Task brief: Going down the listing below, print exactly each line from the one with "ATOM 36 N N" up to and including the one with "ATOM 38 C C", and skip the rest.

Supplied records:
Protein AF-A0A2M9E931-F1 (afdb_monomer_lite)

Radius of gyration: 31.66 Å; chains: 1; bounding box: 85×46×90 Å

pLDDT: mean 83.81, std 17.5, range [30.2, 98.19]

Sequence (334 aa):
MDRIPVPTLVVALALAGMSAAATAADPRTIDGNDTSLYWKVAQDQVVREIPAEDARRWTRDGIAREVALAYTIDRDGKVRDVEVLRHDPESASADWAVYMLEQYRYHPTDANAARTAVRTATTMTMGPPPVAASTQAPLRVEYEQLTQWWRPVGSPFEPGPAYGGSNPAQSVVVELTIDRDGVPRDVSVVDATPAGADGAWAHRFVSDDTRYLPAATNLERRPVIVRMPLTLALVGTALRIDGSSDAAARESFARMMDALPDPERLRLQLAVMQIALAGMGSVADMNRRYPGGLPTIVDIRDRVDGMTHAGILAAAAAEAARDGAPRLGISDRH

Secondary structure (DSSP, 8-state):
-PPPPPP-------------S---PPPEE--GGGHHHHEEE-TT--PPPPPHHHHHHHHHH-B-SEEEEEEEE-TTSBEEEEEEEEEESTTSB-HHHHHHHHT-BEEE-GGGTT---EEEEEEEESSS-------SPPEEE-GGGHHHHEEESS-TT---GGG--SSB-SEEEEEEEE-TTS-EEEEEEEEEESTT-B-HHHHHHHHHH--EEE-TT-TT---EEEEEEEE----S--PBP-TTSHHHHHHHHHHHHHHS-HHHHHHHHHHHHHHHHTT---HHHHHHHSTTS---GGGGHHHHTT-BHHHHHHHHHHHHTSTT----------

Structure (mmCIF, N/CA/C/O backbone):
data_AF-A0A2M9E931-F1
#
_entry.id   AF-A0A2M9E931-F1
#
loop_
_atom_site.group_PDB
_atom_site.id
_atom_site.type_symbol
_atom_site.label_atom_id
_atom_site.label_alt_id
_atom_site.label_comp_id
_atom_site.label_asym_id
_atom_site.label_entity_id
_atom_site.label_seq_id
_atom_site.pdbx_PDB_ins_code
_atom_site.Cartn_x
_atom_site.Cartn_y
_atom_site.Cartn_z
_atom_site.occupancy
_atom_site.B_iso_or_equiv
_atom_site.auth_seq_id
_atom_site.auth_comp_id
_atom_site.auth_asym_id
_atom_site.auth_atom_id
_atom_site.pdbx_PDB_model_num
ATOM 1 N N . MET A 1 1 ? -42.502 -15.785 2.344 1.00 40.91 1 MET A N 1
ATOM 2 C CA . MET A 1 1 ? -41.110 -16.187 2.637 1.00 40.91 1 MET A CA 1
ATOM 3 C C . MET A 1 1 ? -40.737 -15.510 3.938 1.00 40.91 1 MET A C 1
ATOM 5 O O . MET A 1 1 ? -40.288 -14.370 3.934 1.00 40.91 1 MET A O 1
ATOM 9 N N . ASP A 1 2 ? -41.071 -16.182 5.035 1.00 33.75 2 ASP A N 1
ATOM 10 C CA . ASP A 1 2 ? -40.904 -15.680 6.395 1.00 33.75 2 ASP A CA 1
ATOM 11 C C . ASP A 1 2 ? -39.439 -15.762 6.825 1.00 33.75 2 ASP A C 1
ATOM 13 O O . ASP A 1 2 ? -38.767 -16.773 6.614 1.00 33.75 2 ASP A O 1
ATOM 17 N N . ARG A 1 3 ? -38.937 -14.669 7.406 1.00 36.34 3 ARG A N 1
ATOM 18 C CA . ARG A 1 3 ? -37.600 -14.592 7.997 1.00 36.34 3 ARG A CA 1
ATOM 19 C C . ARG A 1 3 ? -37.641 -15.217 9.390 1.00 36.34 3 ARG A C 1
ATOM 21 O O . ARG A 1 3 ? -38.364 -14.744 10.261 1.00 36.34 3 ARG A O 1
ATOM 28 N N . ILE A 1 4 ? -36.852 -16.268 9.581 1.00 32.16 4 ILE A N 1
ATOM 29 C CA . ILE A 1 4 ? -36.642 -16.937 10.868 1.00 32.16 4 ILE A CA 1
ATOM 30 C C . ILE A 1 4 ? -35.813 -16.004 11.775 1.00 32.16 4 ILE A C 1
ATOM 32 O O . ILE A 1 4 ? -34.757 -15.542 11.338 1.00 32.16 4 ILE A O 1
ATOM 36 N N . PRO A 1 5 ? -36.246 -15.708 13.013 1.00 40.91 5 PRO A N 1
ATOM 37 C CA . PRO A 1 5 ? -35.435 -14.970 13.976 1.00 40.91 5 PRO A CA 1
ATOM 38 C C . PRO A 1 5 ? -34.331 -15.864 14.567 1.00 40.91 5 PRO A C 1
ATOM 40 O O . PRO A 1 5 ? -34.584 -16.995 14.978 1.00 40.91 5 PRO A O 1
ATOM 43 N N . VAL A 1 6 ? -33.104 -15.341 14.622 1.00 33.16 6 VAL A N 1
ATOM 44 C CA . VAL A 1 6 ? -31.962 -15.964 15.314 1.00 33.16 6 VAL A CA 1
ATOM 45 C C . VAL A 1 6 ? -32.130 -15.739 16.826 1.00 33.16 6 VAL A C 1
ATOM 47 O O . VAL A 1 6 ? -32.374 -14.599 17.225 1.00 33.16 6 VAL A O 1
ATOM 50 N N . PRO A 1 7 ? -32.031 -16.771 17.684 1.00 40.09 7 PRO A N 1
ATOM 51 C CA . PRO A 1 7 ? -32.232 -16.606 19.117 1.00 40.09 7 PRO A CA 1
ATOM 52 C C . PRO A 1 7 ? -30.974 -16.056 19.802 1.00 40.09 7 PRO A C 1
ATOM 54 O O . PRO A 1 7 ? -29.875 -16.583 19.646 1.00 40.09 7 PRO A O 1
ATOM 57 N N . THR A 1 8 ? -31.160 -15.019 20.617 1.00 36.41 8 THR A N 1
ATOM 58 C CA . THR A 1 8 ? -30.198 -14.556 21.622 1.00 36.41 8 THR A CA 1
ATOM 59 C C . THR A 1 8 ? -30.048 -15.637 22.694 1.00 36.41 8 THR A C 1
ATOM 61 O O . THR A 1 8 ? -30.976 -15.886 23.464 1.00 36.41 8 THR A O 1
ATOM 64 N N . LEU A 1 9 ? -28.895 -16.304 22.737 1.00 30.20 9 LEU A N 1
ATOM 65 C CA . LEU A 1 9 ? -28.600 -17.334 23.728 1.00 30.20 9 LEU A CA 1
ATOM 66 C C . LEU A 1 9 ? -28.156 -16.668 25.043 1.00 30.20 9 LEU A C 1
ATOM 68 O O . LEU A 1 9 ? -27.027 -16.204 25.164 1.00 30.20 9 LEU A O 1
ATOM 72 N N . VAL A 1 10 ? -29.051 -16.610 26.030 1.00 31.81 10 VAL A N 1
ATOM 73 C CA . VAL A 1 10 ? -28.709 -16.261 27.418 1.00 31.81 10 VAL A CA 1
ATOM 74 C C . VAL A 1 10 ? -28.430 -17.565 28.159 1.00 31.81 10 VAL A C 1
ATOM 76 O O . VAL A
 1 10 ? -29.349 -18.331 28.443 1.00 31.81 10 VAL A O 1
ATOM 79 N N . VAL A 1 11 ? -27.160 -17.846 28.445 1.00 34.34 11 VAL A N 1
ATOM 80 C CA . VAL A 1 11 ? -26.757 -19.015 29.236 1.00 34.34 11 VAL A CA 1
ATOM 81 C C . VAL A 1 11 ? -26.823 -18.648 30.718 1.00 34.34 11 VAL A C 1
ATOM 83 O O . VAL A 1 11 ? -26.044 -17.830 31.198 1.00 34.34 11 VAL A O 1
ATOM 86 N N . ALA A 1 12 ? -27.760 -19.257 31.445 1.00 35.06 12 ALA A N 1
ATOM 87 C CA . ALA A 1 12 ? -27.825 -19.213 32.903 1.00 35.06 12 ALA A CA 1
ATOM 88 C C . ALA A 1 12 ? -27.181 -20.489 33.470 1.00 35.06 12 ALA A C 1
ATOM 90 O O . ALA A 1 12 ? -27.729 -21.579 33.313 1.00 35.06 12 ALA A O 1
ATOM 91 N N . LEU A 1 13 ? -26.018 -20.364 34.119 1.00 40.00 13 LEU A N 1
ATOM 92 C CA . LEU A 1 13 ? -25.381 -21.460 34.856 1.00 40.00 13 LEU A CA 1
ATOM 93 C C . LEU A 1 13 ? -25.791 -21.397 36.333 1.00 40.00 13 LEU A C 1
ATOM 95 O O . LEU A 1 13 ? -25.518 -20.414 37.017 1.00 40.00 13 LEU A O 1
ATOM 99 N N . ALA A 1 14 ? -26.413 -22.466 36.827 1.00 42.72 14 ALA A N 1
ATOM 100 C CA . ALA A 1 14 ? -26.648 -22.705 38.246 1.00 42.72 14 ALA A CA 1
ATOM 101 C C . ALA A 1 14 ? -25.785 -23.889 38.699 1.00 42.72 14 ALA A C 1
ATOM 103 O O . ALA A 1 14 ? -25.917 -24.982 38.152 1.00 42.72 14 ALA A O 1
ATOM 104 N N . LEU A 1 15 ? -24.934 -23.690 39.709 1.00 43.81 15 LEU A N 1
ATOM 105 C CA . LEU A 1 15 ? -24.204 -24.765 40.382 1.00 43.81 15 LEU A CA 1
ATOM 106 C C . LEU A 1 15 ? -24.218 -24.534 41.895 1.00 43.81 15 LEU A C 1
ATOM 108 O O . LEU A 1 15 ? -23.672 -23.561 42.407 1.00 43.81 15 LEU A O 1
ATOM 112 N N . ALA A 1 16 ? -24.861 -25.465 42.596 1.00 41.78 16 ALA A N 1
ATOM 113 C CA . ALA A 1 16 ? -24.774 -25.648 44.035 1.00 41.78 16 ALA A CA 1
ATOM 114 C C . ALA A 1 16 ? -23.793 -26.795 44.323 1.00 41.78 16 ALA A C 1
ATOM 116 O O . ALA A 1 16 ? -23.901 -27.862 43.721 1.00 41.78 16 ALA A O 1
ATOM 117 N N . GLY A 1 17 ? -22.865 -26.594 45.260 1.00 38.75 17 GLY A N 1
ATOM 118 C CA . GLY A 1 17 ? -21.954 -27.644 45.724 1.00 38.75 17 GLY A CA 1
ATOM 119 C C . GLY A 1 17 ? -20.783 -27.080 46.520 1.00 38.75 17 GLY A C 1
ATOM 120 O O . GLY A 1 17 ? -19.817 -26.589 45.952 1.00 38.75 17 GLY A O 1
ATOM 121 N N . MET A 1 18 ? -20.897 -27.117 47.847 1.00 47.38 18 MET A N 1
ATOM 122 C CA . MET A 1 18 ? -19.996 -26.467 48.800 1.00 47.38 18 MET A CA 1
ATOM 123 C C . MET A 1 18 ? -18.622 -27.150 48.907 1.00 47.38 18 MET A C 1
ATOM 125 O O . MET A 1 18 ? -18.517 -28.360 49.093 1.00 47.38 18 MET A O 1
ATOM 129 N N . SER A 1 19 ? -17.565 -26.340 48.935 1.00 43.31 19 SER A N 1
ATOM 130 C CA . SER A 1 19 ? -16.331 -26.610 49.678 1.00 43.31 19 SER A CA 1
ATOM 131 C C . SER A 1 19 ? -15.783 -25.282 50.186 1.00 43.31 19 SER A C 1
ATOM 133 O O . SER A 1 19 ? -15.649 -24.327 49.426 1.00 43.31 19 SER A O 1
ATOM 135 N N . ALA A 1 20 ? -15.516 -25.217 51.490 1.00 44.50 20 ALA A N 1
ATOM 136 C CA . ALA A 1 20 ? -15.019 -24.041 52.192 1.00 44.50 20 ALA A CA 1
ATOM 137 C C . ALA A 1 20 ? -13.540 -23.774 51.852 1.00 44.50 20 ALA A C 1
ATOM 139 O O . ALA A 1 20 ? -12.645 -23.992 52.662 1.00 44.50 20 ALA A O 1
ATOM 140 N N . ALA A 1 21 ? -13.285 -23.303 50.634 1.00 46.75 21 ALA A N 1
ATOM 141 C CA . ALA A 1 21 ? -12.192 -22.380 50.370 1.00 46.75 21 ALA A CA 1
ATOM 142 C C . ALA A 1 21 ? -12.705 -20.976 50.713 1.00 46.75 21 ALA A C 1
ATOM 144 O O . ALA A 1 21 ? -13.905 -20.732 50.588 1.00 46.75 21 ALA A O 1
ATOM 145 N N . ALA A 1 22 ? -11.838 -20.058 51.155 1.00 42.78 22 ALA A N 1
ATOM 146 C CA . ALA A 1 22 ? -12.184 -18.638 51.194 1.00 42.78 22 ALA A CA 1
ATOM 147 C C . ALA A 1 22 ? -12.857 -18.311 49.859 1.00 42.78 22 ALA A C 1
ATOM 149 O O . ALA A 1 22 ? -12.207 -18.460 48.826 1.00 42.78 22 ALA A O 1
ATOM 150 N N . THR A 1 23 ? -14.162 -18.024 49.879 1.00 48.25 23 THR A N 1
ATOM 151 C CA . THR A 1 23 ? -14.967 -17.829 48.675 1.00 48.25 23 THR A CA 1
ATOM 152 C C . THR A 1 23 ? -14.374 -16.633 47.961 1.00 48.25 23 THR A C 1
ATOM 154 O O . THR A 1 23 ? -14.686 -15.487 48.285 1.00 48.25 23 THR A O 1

Result of the exercise:
ATOM 36 N N . PRO A 1 5 ? -36.246 -15.708 13.013 1.00 40.91 5 PRO A N 1
ATOM 37 C CA . PRO A 1 5 ? -35.435 -14.970 13.976 1.00 40.91 5 PRO A CA 1
ATOM 38 C C . PRO A 1 5 ? -34.331 -15.864 14.567 1.00 40.91 5 PRO A C 1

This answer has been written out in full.